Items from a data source
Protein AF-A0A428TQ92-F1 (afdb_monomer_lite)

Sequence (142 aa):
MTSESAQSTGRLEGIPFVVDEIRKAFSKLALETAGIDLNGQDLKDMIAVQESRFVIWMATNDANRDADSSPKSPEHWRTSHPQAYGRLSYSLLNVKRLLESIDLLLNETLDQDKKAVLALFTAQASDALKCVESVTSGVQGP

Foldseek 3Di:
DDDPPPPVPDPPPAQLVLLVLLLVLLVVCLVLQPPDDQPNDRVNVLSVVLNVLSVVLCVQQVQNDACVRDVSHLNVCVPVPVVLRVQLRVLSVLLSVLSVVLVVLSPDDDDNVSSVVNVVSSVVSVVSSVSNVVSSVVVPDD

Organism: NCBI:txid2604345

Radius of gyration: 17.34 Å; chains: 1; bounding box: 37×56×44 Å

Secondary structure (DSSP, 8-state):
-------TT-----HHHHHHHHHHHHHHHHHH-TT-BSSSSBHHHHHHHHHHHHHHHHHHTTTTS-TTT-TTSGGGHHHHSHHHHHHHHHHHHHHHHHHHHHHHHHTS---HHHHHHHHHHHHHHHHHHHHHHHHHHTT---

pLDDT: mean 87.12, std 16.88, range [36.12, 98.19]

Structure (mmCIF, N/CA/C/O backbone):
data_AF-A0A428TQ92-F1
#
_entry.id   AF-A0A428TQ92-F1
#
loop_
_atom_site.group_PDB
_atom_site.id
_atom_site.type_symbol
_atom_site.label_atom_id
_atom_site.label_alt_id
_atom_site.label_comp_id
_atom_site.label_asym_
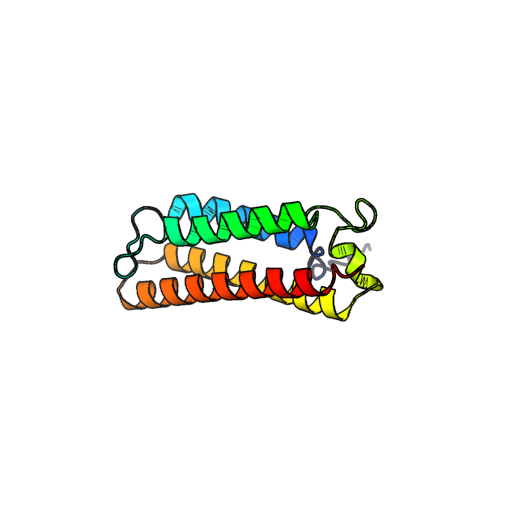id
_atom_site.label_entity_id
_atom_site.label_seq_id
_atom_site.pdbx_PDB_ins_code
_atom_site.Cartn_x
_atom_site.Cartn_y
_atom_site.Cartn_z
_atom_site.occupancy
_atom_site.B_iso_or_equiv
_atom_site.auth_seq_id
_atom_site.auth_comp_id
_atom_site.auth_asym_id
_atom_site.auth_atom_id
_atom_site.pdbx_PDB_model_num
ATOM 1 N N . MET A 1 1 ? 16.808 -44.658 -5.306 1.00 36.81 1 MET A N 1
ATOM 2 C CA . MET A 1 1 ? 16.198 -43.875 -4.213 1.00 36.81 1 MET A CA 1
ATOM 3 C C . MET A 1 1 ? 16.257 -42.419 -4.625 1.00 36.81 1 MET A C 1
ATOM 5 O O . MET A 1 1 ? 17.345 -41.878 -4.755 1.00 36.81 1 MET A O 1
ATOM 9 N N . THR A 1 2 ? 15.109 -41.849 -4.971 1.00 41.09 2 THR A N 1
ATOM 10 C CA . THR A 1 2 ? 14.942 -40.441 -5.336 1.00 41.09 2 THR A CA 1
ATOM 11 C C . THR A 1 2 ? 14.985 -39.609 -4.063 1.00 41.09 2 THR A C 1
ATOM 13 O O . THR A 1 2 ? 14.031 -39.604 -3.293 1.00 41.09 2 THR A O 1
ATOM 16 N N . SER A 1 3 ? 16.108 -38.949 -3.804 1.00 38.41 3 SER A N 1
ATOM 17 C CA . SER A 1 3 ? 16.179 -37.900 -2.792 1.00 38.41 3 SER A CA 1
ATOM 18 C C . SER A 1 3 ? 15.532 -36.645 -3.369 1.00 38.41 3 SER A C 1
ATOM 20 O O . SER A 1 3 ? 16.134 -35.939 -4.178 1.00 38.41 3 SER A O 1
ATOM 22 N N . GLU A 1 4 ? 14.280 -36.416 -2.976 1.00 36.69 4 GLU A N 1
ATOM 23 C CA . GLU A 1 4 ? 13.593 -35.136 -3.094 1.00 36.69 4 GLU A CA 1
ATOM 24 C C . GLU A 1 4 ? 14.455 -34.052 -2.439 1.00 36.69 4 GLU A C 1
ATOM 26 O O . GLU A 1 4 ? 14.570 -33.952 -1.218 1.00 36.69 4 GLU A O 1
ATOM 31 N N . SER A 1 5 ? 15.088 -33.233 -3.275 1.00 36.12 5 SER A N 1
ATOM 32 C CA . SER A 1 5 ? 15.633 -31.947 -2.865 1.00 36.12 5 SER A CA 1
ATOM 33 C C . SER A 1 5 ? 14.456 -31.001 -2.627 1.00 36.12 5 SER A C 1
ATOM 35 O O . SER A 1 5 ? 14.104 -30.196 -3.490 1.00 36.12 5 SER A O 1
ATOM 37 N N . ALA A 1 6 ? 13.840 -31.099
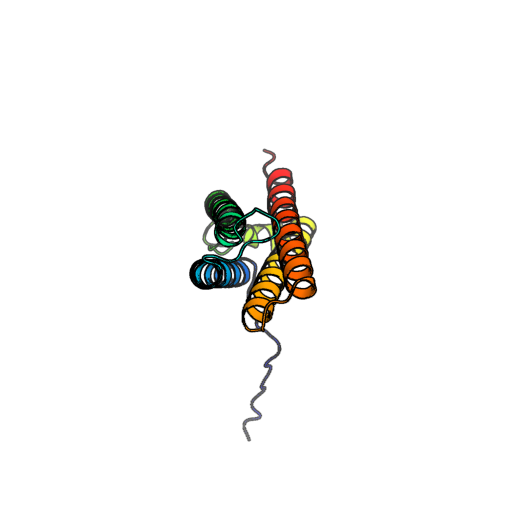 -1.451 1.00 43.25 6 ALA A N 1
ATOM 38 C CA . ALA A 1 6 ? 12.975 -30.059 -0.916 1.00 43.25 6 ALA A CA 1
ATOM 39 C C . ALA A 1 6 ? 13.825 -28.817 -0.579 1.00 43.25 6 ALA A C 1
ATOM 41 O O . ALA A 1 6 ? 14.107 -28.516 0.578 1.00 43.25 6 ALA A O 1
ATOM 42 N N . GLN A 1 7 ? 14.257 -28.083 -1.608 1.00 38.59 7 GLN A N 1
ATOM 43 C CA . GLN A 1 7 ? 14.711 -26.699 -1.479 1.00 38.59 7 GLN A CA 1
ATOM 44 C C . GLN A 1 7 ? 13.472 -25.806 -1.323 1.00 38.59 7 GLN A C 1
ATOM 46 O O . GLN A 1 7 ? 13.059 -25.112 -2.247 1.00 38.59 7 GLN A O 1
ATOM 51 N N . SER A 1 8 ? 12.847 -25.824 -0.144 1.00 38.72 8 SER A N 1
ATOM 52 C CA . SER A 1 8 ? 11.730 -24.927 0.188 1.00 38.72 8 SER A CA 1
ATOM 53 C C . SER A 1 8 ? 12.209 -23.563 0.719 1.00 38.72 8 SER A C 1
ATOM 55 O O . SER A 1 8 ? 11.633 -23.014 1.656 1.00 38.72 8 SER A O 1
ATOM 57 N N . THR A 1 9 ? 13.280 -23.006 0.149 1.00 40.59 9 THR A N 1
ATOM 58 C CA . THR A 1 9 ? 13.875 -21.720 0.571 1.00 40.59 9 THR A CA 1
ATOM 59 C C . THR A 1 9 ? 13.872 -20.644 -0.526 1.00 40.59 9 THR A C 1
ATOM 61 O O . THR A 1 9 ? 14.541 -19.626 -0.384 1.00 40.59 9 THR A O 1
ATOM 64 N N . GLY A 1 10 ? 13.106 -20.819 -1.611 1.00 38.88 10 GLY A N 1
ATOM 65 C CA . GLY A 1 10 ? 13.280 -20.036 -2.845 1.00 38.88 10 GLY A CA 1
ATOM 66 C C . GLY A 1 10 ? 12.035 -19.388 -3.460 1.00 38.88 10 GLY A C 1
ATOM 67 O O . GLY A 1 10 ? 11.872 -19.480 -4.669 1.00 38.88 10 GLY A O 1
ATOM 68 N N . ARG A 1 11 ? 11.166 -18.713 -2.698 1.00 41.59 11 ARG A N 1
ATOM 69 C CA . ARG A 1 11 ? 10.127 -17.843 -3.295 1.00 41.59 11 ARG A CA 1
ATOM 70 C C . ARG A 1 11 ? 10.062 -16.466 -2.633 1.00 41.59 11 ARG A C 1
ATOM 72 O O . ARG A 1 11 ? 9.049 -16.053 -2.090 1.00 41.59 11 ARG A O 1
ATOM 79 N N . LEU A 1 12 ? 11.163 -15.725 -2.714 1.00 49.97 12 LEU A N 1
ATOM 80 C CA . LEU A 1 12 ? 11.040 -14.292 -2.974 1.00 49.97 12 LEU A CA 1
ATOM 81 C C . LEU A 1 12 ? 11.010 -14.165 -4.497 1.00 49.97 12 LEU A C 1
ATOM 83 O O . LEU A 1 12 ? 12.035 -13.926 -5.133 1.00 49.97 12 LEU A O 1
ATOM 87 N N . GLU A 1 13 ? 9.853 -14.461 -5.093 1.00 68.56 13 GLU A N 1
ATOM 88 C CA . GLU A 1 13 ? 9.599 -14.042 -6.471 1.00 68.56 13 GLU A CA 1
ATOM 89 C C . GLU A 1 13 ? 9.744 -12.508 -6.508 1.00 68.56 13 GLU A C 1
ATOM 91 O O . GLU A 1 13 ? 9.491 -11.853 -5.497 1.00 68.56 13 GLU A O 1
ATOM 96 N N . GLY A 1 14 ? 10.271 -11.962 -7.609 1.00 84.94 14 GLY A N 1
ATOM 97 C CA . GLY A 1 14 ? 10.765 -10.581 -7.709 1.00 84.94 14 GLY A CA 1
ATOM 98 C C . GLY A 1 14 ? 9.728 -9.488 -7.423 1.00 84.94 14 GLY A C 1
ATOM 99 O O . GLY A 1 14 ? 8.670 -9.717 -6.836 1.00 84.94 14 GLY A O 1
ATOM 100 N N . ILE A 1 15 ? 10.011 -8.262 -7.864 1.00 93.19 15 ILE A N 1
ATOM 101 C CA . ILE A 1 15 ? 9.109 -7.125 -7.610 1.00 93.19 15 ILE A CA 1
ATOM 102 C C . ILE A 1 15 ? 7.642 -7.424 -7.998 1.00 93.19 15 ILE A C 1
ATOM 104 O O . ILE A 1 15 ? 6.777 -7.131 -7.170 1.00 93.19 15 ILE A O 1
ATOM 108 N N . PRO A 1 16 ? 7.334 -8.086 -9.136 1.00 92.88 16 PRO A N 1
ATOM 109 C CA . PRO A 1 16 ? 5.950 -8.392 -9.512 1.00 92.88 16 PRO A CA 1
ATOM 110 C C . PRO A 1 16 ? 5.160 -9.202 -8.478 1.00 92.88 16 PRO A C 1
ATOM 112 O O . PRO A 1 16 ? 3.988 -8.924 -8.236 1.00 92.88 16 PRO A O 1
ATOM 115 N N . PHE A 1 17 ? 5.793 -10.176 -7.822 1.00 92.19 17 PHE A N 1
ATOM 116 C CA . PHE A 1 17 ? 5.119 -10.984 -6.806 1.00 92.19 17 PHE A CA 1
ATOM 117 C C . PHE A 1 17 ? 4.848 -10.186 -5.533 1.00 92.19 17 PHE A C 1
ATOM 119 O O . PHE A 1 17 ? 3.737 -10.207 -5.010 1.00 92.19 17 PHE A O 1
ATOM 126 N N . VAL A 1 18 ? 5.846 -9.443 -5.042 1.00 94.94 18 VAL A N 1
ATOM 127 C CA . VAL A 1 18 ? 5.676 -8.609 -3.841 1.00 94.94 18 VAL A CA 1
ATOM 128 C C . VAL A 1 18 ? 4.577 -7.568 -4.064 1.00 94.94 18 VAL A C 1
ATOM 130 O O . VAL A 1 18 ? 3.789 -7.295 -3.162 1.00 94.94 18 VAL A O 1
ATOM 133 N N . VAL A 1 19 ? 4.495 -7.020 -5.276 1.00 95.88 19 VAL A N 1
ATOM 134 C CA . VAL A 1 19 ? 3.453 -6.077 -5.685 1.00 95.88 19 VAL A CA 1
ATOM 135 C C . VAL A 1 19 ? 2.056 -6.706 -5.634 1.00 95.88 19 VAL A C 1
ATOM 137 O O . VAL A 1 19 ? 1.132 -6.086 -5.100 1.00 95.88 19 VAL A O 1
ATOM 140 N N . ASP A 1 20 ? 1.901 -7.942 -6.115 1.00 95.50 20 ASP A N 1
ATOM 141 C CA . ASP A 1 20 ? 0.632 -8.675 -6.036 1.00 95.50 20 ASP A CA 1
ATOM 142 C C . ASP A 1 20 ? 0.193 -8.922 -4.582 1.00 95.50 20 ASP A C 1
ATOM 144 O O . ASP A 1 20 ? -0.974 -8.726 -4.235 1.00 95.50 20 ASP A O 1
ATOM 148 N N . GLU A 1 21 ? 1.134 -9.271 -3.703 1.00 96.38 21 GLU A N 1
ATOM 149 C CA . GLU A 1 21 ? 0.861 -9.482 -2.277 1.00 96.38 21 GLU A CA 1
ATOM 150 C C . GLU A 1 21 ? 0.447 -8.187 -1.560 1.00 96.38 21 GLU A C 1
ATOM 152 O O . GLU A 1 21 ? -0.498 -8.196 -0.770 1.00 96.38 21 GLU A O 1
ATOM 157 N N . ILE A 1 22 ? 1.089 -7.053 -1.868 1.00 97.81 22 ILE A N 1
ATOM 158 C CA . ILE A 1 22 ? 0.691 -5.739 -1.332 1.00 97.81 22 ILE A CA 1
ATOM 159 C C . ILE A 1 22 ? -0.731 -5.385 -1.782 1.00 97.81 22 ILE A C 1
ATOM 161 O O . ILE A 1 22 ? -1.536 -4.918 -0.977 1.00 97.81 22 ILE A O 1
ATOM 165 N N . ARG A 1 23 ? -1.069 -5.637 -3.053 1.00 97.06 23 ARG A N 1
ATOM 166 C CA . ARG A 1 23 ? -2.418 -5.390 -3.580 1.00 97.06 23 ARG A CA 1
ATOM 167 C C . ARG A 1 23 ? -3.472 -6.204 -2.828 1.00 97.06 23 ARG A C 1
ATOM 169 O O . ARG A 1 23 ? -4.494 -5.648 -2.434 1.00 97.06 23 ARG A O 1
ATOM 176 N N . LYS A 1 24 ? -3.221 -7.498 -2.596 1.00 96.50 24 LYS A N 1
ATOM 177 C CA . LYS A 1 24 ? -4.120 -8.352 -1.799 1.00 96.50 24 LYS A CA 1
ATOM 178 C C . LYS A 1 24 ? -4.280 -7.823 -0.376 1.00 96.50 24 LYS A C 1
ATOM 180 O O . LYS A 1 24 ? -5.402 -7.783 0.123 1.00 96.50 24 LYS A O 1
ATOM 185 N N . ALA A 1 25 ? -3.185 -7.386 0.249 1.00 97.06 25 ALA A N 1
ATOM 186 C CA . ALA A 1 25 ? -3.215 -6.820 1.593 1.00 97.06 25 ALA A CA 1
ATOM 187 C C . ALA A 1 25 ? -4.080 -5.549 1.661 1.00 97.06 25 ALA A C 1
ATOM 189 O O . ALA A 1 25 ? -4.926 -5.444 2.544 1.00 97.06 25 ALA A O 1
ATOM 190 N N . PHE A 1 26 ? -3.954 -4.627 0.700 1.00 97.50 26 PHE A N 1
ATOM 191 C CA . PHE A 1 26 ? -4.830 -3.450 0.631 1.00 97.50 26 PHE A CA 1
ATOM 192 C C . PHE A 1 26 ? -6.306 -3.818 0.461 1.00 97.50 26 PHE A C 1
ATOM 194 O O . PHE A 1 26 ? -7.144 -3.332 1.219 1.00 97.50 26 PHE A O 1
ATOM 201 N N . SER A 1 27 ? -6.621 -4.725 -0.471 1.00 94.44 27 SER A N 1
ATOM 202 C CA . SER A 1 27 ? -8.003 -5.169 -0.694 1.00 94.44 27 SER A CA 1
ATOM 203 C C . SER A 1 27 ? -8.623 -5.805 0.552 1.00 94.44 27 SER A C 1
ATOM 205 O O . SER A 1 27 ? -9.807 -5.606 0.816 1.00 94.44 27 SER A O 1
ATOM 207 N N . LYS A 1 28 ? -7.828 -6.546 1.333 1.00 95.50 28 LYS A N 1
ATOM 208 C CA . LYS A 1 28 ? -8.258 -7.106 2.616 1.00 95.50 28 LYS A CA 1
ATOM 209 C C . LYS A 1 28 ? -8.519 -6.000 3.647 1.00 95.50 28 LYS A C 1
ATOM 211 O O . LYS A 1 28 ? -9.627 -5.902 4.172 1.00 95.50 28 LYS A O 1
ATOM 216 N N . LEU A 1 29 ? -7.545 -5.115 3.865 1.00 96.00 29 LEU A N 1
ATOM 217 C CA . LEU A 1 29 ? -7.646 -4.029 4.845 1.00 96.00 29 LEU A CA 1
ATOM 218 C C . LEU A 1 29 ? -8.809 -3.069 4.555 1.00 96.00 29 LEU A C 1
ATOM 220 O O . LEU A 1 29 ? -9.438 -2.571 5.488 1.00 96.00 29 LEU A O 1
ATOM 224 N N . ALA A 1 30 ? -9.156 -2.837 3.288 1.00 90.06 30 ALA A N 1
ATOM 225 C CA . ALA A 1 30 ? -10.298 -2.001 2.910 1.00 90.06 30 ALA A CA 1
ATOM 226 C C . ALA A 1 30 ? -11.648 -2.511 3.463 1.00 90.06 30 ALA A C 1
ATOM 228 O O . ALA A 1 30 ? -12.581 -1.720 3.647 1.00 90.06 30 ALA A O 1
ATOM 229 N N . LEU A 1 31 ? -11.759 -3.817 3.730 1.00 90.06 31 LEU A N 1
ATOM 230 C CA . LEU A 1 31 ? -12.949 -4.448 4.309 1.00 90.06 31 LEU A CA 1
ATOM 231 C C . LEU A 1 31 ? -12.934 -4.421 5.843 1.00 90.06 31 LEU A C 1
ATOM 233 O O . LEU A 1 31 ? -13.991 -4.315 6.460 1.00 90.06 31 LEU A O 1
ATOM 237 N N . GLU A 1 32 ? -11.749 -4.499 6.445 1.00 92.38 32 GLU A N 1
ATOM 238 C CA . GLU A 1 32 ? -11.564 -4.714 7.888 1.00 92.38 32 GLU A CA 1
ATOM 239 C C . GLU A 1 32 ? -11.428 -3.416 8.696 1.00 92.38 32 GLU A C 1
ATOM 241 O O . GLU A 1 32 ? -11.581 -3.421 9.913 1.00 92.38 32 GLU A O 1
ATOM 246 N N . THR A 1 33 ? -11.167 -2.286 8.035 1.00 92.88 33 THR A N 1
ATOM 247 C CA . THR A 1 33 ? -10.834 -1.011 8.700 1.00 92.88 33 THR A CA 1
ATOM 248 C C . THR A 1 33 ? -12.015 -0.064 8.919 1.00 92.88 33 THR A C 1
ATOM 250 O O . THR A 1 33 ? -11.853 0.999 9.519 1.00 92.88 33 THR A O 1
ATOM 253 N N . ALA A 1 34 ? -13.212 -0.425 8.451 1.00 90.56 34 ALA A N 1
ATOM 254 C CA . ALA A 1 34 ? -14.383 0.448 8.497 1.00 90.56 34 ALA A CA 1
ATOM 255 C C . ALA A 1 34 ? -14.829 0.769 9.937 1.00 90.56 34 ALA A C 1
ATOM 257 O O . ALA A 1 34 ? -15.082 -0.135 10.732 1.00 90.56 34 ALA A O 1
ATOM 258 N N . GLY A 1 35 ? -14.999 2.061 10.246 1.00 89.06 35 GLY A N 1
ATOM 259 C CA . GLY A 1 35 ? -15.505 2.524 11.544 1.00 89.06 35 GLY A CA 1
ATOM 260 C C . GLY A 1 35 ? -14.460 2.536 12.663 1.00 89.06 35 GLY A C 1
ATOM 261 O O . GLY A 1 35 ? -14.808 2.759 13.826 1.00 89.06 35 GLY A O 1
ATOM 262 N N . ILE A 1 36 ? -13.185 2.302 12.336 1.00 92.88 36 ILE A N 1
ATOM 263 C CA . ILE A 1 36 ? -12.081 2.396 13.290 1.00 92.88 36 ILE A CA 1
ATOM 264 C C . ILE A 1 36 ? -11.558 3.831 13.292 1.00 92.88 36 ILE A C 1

Directions for this task
Of the entries above, transcribe exactly those lines that fall between the line containing "ATOM 233 O O" and the line containing "ATOM 262 N N", together with those two lines.

Task response
ATOM 233 O O . LEU A 1 31 ? -13.991 -4.315 6.460 1.00 90.06 31 LEU A O 1
ATOM 237 N N . GLU A 1 32 ? -11.749 -4.499 6.445 1.00 92.38 32 GLU A N 1
ATOM 238 C CA . GLU A 1 32 ? -11.564 -4.714 7.888 1.00 92.38 32 GLU A CA 1
ATOM 239 C C . GLU A 1 32 ? -11.428 -3.416 8.696 1.00 92.38 32 GLU A C 1
ATOM 241 O O . GLU A 1 32 ? -11.581 -3.421 9.913 1.00 92.38 32 GLU A O 1
ATOM 246 N N . THR A 1 33 ? -11.167 -2.286 8.035 1.00 92.88 33 THR A N 1
ATOM 247 C CA . THR A 1 33 ? -10.834 -1.011 8.700 1.00 92.88 33 THR A CA 1
ATOM 248 C C . THR A 1 33 ? -12.015 -0.064 8.919 1.00 92.88 33 THR A C 1
ATOM 250 O O . THR A 1 33 ? -11.853 0.999 9.519 1.00 92.88 33 THR A O 1
ATOM 253 N N . ALA A 1 34 ? -13.212 -0.425 8.451 1.00 90.56 34 ALA A N 1
ATOM 254 C CA . ALA A 1 34 ? -14.383 0.448 8.497 1.00 90.56 34 ALA A CA 1
ATOM 255 C C . ALA A 1 34 ? -14.829 0.769 9.937 1.00 90.56 34 ALA A C 1
ATOM 257 O O . ALA A 1 34 ? -15.082 -0.135 10.732 1.00 90.56 34 ALA A O 1
ATOM 258 N N . GLY A 1 35 ? -14.999 2.061 10.246 1.00 89.06 35 GLY A N 1
ATOM 259 C CA . GLY A 1 35 ? -15.505 2.524 11.544 1.00 89.06 35 GLY A CA 1
ATOM 260 C C . GLY A 1 35 ? -14.460 2.536 12.663 1.00 89.06 35 GLY A C 1
ATOM 261 O O . GLY A 1 35 ? -14.808 2.759 13.826 1.00 89.06 35 GLY A O 1
ATOM 262 N N . ILE A 1 36 ? -13.185 2.302 12.336 1.00 92.88 36 ILE A N 1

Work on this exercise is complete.